Below are the records. Retype exactly the lines between the lines holding "ATOM 241 C C" and "ATOM 247 C C", inclusive.

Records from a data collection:
[Start of Attachment]
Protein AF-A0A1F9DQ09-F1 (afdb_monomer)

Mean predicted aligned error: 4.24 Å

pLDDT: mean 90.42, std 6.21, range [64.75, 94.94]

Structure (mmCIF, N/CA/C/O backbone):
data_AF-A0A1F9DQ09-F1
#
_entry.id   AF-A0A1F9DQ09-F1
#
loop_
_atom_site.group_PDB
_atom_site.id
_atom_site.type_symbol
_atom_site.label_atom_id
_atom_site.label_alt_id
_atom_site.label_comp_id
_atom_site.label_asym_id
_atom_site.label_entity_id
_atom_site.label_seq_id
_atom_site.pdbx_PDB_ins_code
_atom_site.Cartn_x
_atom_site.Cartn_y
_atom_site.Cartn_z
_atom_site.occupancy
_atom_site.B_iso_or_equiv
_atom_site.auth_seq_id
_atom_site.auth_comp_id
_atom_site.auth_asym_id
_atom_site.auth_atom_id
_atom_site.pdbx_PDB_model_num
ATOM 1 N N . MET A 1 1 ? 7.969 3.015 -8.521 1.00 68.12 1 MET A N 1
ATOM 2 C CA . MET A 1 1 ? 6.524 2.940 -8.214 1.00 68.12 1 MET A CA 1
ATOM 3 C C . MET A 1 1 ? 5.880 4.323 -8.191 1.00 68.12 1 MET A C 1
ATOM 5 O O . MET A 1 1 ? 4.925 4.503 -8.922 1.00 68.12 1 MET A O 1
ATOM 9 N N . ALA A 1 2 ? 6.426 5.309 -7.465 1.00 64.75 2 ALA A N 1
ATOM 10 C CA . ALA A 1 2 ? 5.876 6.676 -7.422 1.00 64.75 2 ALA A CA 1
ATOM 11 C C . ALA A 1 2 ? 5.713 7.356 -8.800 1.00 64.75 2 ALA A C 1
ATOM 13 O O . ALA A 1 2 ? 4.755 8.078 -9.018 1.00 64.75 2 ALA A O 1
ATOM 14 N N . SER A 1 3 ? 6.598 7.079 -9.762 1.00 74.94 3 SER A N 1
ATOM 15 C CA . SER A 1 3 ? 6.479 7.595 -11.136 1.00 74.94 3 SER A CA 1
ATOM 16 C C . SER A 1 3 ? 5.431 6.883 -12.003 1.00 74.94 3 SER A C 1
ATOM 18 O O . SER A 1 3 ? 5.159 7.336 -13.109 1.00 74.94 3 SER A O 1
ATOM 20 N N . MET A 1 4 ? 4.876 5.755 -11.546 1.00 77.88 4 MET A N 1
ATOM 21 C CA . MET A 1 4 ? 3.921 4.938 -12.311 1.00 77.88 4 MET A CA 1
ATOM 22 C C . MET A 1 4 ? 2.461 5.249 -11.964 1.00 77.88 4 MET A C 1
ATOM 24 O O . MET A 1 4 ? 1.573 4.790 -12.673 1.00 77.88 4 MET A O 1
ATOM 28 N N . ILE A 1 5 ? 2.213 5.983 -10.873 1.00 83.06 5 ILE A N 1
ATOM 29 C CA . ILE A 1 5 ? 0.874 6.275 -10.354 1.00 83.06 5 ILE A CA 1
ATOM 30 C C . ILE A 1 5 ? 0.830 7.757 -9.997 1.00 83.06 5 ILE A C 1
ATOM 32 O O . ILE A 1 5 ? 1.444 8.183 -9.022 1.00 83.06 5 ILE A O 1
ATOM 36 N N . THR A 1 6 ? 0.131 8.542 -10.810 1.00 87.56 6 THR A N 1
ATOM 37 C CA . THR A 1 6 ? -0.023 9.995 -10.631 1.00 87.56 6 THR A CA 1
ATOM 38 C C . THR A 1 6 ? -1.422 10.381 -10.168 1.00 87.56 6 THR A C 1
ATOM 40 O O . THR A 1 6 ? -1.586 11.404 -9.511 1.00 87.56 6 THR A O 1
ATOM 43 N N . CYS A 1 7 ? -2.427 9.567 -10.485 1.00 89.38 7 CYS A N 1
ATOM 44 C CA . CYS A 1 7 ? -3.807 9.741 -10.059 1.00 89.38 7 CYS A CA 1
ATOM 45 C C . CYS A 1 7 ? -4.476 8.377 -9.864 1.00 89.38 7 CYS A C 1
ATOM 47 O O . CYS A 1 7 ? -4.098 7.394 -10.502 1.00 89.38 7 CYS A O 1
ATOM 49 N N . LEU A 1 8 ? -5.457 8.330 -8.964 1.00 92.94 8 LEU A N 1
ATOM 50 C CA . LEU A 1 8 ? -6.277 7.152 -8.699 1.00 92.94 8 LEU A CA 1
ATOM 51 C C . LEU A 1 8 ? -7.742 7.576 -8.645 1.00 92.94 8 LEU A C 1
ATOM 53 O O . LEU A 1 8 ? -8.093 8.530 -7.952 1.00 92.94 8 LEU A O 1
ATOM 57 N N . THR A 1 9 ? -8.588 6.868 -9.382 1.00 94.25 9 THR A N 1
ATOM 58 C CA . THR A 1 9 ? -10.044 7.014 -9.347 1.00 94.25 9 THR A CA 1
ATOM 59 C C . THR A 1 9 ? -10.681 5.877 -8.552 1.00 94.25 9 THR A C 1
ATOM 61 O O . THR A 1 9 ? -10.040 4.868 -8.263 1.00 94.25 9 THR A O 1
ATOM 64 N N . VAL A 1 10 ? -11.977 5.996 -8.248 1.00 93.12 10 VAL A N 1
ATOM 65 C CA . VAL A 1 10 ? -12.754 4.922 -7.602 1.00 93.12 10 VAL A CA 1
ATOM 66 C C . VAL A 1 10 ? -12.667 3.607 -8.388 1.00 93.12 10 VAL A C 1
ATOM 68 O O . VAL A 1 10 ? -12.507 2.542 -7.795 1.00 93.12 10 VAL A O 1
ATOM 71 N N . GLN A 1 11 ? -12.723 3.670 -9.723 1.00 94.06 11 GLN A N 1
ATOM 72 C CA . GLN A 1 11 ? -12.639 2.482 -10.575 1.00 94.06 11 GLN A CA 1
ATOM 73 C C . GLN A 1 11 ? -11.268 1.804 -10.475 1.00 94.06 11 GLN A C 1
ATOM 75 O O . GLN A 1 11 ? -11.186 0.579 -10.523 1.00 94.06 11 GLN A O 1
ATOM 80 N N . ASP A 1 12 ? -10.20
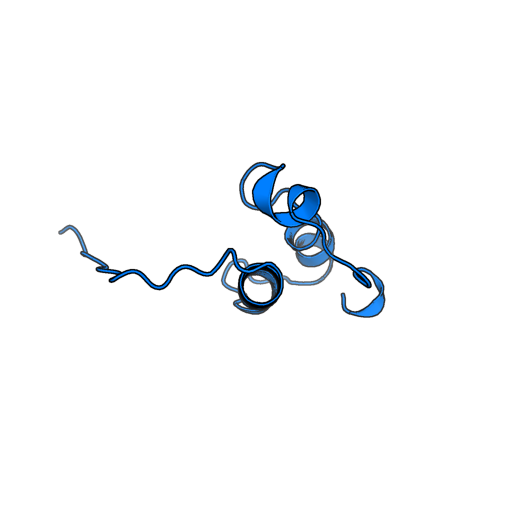1 2.584 -10.303 1.00 92.88 12 ASP A N 1
ATOM 81 C CA . ASP A 1 12 ? -8.842 2.058 -10.200 1.00 92.88 12 ASP A CA 1
ATOM 82 C C . ASP A 1 12 ? -8.621 1.260 -8.914 1.00 92.88 12 ASP A C 1
ATOM 84 O O . ASP A 1 12 ? -7.827 0.324 -8.925 1.00 92.88 12 ASP A O 1
ATOM 88 N N . ILE A 1 13 ? -9.326 1.610 -7.831 1.00 91.50 13 ILE A N 1
ATOM 89 C CA . ILE A 1 13 ? -9.164 0.984 -6.510 1.00 91.50 13 ILE A CA 1
ATOM 90 C C . ILE A 1 13 ? -10.228 -0.080 -6.184 1.00 91.50 13 ILE A C 1
ATOM 92 O O . ILE A 1 13 ? -9.921 -1.023 -5.463 1.00 91.50 13 ILE A O 1
ATOM 96 N N . LEU A 1 14 ? -11.457 0.033 -6.710 1.00 90.06 14 LEU A N 1
ATOM 97 C CA . LEU A 1 14 ? -12.567 -0.899 -6.426 1.00 90.06 14 LEU A CA 1
ATOM 98 C C . LEU A 1 14 ? -12.975 -1.768 -7.627 1.00 90.06 14 LEU A C 1
ATOM 100 O O . LEU A 1 14 ? -13.726 -2.727 -7.467 1.00 90.06 14 LEU A O 1
ATOM 104 N N . GLY A 1 15 ? -12.524 -1.433 -8.836 1.00 92.69 15 GLY A N 1
ATOM 105 C CA . GLY A 1 15 ? -13.004 -2.044 -10.077 1.00 92.69 15 GLY A CA 1
ATOM 106 C C . GLY A 1 15 ? -12.337 -3.362 -10.468 1.00 92.69 15 GLY A C 1
ATOM 107 O O . GLY A 1 15 ? -12.705 -3.945 -11.488 1.00 92.69 15 GLY A O 1
ATOM 108 N N . PHE A 1 16 ? -11.351 -3.824 -9.699 1.00 93.44 16 PHE A N 1
ATOM 109 C CA . PHE A 1 16 ? -10.531 -4.986 -10.035 1.00 93.44 16 PHE A CA 1
ATOM 110 C C . PHE A 1 16 ? -10.476 -5.991 -8.878 1.00 93.44 16 PHE A C 1
ATOM 112 O O . PHE A 1 16 ? -10.611 -5.602 -7.717 1.00 93.44 16 PHE A O 1
ATOM 119 N N . PRO A 1 17 ? -10.253 -7.289 -9.166 1.00 93.75 17 PRO A N 1
ATOM 120 C CA . PRO A 1 17 ? -9.976 -8.276 -8.131 1.00 93.75 17 PRO A CA 1
ATOM 121 C C . PRO A 1 17 ? -8.782 -7.875 -7.261 1.00 93.75 17 PRO A C 1
ATOM 123 O O . PRO A 1 17 ? -7.874 -7.172 -7.710 1.00 93.75 17 PRO A O 1
ATOM 126 N N . PHE A 1 18 ? -8.759 -8.384 -6.029 1.00 90.00 18 PHE A N 1
ATOM 127 C CA 
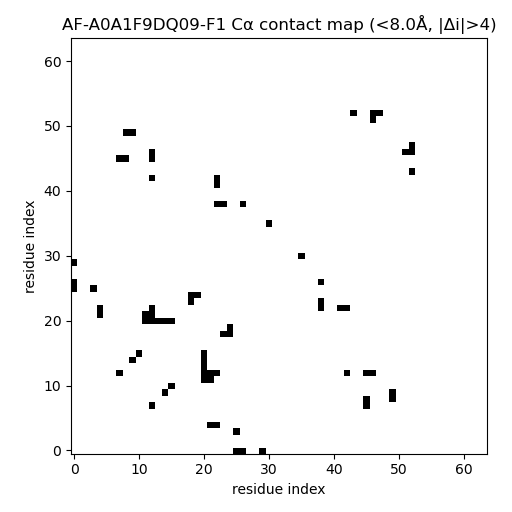. PHE A 1 18 ? -7.678 -8.123 -5.085 1.00 90.00 18 PHE A CA 1
ATOM 128 C C . PHE A 1 18 ? -6.295 -8.381 -5.7
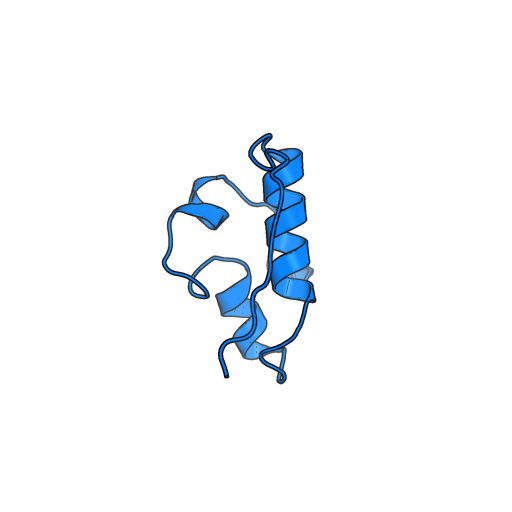05 1.00 90.00 18 PHE A C 1
ATOM 130 O O . PHE A 1 18 ? -6.020 -9.465 -6.227 1.00 90.00 18 PHE A O 1
ATOM 137 N N . GLY A 1 19 ? -5.415 -7.382 -5.620 1.00 91.12 19 GLY A N 1
ATOM 138 C CA . GLY A 1 19 ? -4.046 -7.465 -6.118 1.00 91.12 19 GLY A CA 1
ATOM 139 C C . GLY A 1 19 ? -3.901 -7.293 -7.634 1.00 91.12 19 GLY A C 1
ATOM 140 O O . GLY A 1 19 ? -2.787 -7.432 -8.144 1.00 91.12 19 GLY A O 1
ATOM 141 N N . GLU A 1 20 ? -4.987 -7.011 -8.355 1.00 93.62 20 GLU A N 1
ATOM 142 C CA . GLU A 1 20 ? -5.010 -6.784 -9.806 1.00 93.62 20 GLU A CA 1
ATOM 143 C C . GLU A 1 20 ? -5.351 -5.3
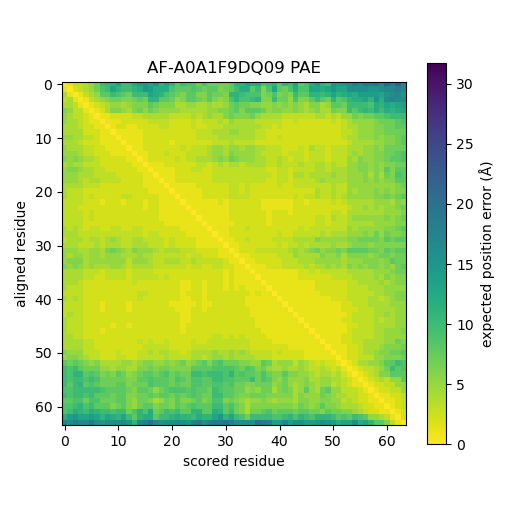38 -10.194 1.00 93.62 20 GLU A C 1
ATOM 145 O O . GLU A 1 20 ? -5.579 -5.048 -11.368 1.00 93.62 20 GLU A O 1
ATOM 150 N N . ASP A 1 21 ? -5.355 -4.426 -9.230 1.00 93.12 21 ASP A N 1
ATOM 151 C CA . ASP A 1 21 ? -5.558 -2.992 -9.421 1.00 93.12 21 ASP A CA 1
ATOM 152 C C . ASP A 1 21 ? -4.299 -2.260 -9.935 1.00 93.12 21 ASP A C 1
ATOM 154 O O . ASP A 1 21 ? -3.211 -2.831
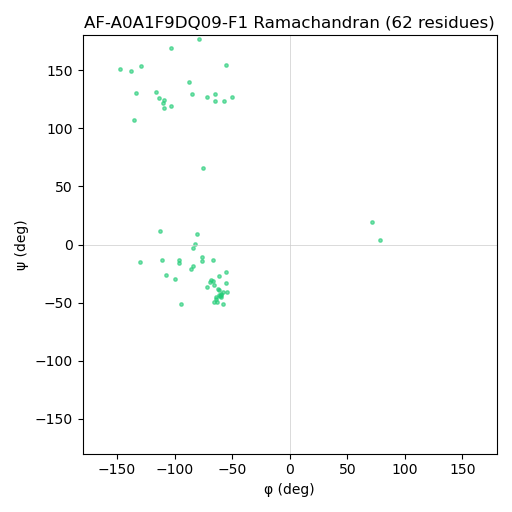 -10.118 1.00 93.12 21 ASP A O 1
ATOM 158 N N . SER A 1 22 ? -4.458 -0.957 -10.179 1.00 92.88 22 SER A N 1
ATOM 159 C CA . SER A 1 22 ? -3.415 -0.067 -10.700 1.00 92.88 22 SER A CA 1
ATOM 160 C C . SER A 1 22 ? -2.247 0.167 -9.733 1.00 92.88 22 SER A C 1
ATOM 162 O O . SER A 1 22 ? -1.195 0.635 -10.169 1.00 92.88 22 SER A O 1
ATOM 164 N N . VAL A 1 23 ? -2.379 -0.198 -8.453 1.00 94.31 23 VAL A N 1
ATOM 165 C CA . VAL A 1 23 ? -1.321 -0.111 -7.440 1.00 94.31 23 VAL A CA 1
ATOM 166 C C . VAL A 1 23 ? -0.577 -1.437 -7.320 1.00 94.31 23 VAL A C 1
ATOM 168 O O
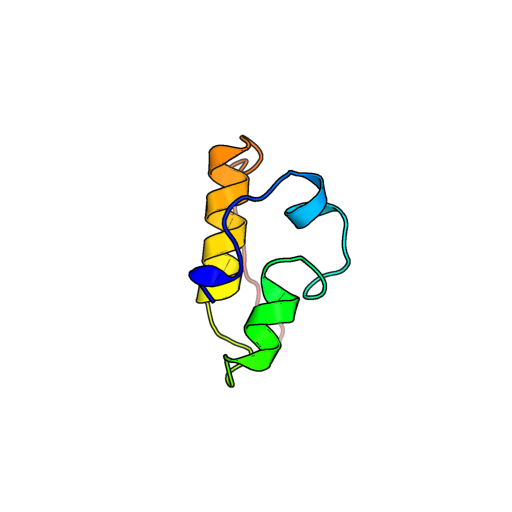 . VAL A 1 23 ? 0.654 -1.472 -7.413 1.00 94.31 23 VAL A O 1
ATOM 171 N N . TYR A 1 24 ? -1.292 -2.549 -7.159 1.00 93.88 24 TYR A N 1
ATOM 172 C CA . TYR A 1 24 ? -0.663 -3.847 -6.919 1.00 93.88 24 TYR A CA 1
ATOM 173 C C . TYR A 1 24 ? 0.034 -4.421 -8.158 1.00 
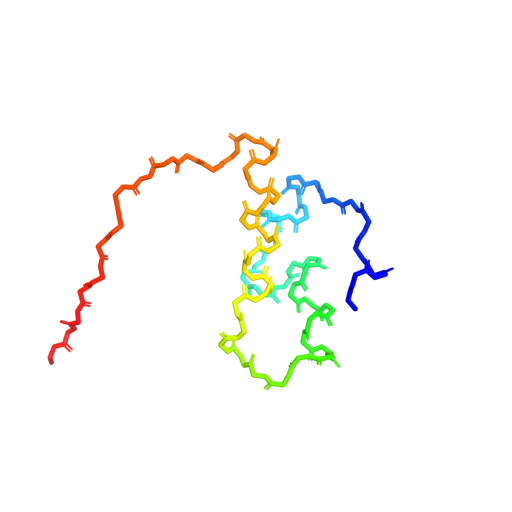93.88 24 TYR A C 1
ATOM 175 O O . TYR A 1 24 ? 1.123 -4.985 -8.025 1.00 93.88 24 TYR A O 1
ATOM 183 N N . ARG A 1 25 ? -0.503 -4.247 -9.374 1.00 92.50 25 ARG A N 1
ATOM 184 C CA . ARG A 1 25 ? 0.163 -4.738 -10.600 1.00 92.50 25 ARG A CA 1
ATOM 185 C C . ARG A 1 25 ? 1.576 -4.176 -10.808 1.00 92.50 25 ARG A C 1
ATOM 187 O O . ARG A 1 25 ? 2.488 -4.974 -11.041 1.00 92.50 25 ARG A O 1
ATOM 194 N N . PRO A 1 26 ? 1.821 -2.852 -10.755 1.00 92.06 26 PRO A N 1
ATOM 195 C CA . PRO A 1 26 ? 3.182 -2.329 -10.839 1.00 92.06 26 PRO A CA 1
ATOM 196 C C . PRO A 1 26 ? 4.013 -2.663 -9.594 1.00 92.06 26 PRO A C 1
ATOM 198 O O . PRO A 1 26 ? 5.212 -2.903 -9.734 1.00 92.06 26 PRO A O 1
ATOM 201 N N . ALA A 1 27 ? 3.406 -2.745 -8.403 1.00 93.31 27 ALA A N 1
ATOM 202 C CA . ALA A 1 27 ? 4.111 -3.140 -7.182 1.00 93.31 27 ALA A CA 1
ATOM 203 C C . ALA A 1 27 ? 4.731 -4.543 -7.293 1.00 93.31 27 ALA A C 1
ATOM 205 O O . ALA A 1 27 ? 5.903 -4.708 -6.959 1.00 93.31 27 ALA A O 1
ATOM 206 N N . LYS A 1 28 ? 4.008 -5.522 -7.861 1.00 92.50 28 LYS A N 1
ATOM 207 C CA . LYS A 1 28 ? 4.501 -6.897 -8.104 1.00 92.50 28 LYS A CA 1
ATOM 208 C C . LYS A 1 28 ? 5.793 -6.954 -8.930 1.00 92.50 28 LYS A C 1
ATOM 210 O O .
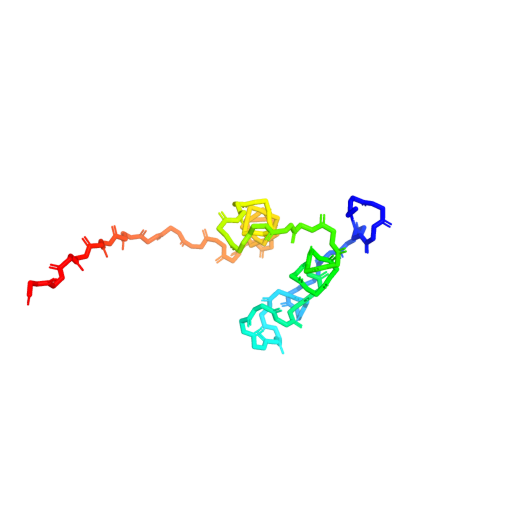 LYS A 1 28 ? 6.519 -7.937 -8.853 1.00 92.50 28 LYS A O 1
ATOM 215 N N . LYS A 1 29 ? 6.087 -5.923 -9.729 1.00 92.06 29 LYS A N 1
ATOM 216 C CA . LYS A 1 29 ? 7.288 -5.869 -10.580 1.00 92.06 29 LYS A CA 1
ATOM 217 C C . LYS A 1 29 ? 8.535 -5.380 -9.845 1.00 92.06 29 LYS A C 1
ATOM 219 O O . LYS A 1 29 ? 9.633 -5.555 -10.358 1.00 92.06 29 LYS A O 1
ATOM 224 N N . VAL A 1 30 ? 8.373 -4.710 -8.702 1.00 92.31 30 VAL A N 1
ATOM 225 C CA . VAL A 1 30 ? 9.471 -4.005 -8.014 1.00 92.31 30 VAL A CA 1
ATOM 226 C C . VAL A 1 30 ? 9.582 -4.335 -6.527 1.00 92.31 30 VAL A C 1
ATOM 228 O O . VAL A 1 30 ? 10.606 -4.039 -5.920 1.00 92.31 30 VAL A O 1
ATOM 231 N N . ILE A 1 31 ? 8.550 -4.936 -5.933 1.00 93.19 31 ILE A N 1
ATOM 232 C CA . ILE A 1 31 ? 8.506 -5.325 -4.524 1.00 93.19 31 ILE A CA 1
ATOM 233 C C . ILE A 1 31 ? 8.548 -6.848 -4.430 1.00 93.19 31 ILE A C 1
ATOM 235 O O . ILE A 1 31 ? 7.666 -7.531 -4.943 1.00 93.19 31 ILE A O 1
ATOM 239 N N . SER A 1 32 ? 9.553 -7.375 -3.732 1.00 92.94 32 SER A N 1
ATOM 240 C CA . SER A 1 32 ? 9.781 -8.822 -3.620 1.00 92.94 32 SER A CA 1
ATOM 241 C C . SER A 1 32 ? 8.984 -9.492 -2.496 1.00 92.94 32 SER A C 1
ATOM 243 O O . SER A 1 32 ? 8.797 -10.704 -2.515 1.00 92.94 32 SER A O 1
ATOM 245 N N . HIS A 1 33 ? 8.540 -8.730 -1.492 1.00 93.19 33 HIS A N 1
ATOM 246 C CA . HIS A 1 33 ? 7.843 -9.265 -0.323 1.00 93.19 33 HIS A CA 1
ATOM 247 C C . HIS A 1 33 ? 6.334 -9.019 -0.411 1.00 93.19 33 HIS A C 1
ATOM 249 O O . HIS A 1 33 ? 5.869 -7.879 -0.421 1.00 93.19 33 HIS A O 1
[End of Attachment]
_WRITTEN RESPONSE:_
ATOM 241 C C . SER A 1 32 ? 8.984 -9.492 -2.496 1.00 92.94 32 SER A C 1
ATOM 243 O O . SER A 1 32 ? 8.797 -10.704 -2.515 1.00 92.94 32 SER A O 1
ATOM 245 N N . HIS A 1 33 ? 8.540 -8.730 -1.492 1.00 93.19 33 HIS A N 1
ATOM 246 C CA . HIS A 1 33 ? 7.843 -9.265 -0.323 1.00 93.19 33 HIS A CA 1
ATOM 247 C C . HIS A 1 33 ? 6.334 -9.019 -0.411 1.00 93.19 33 HIS A C 1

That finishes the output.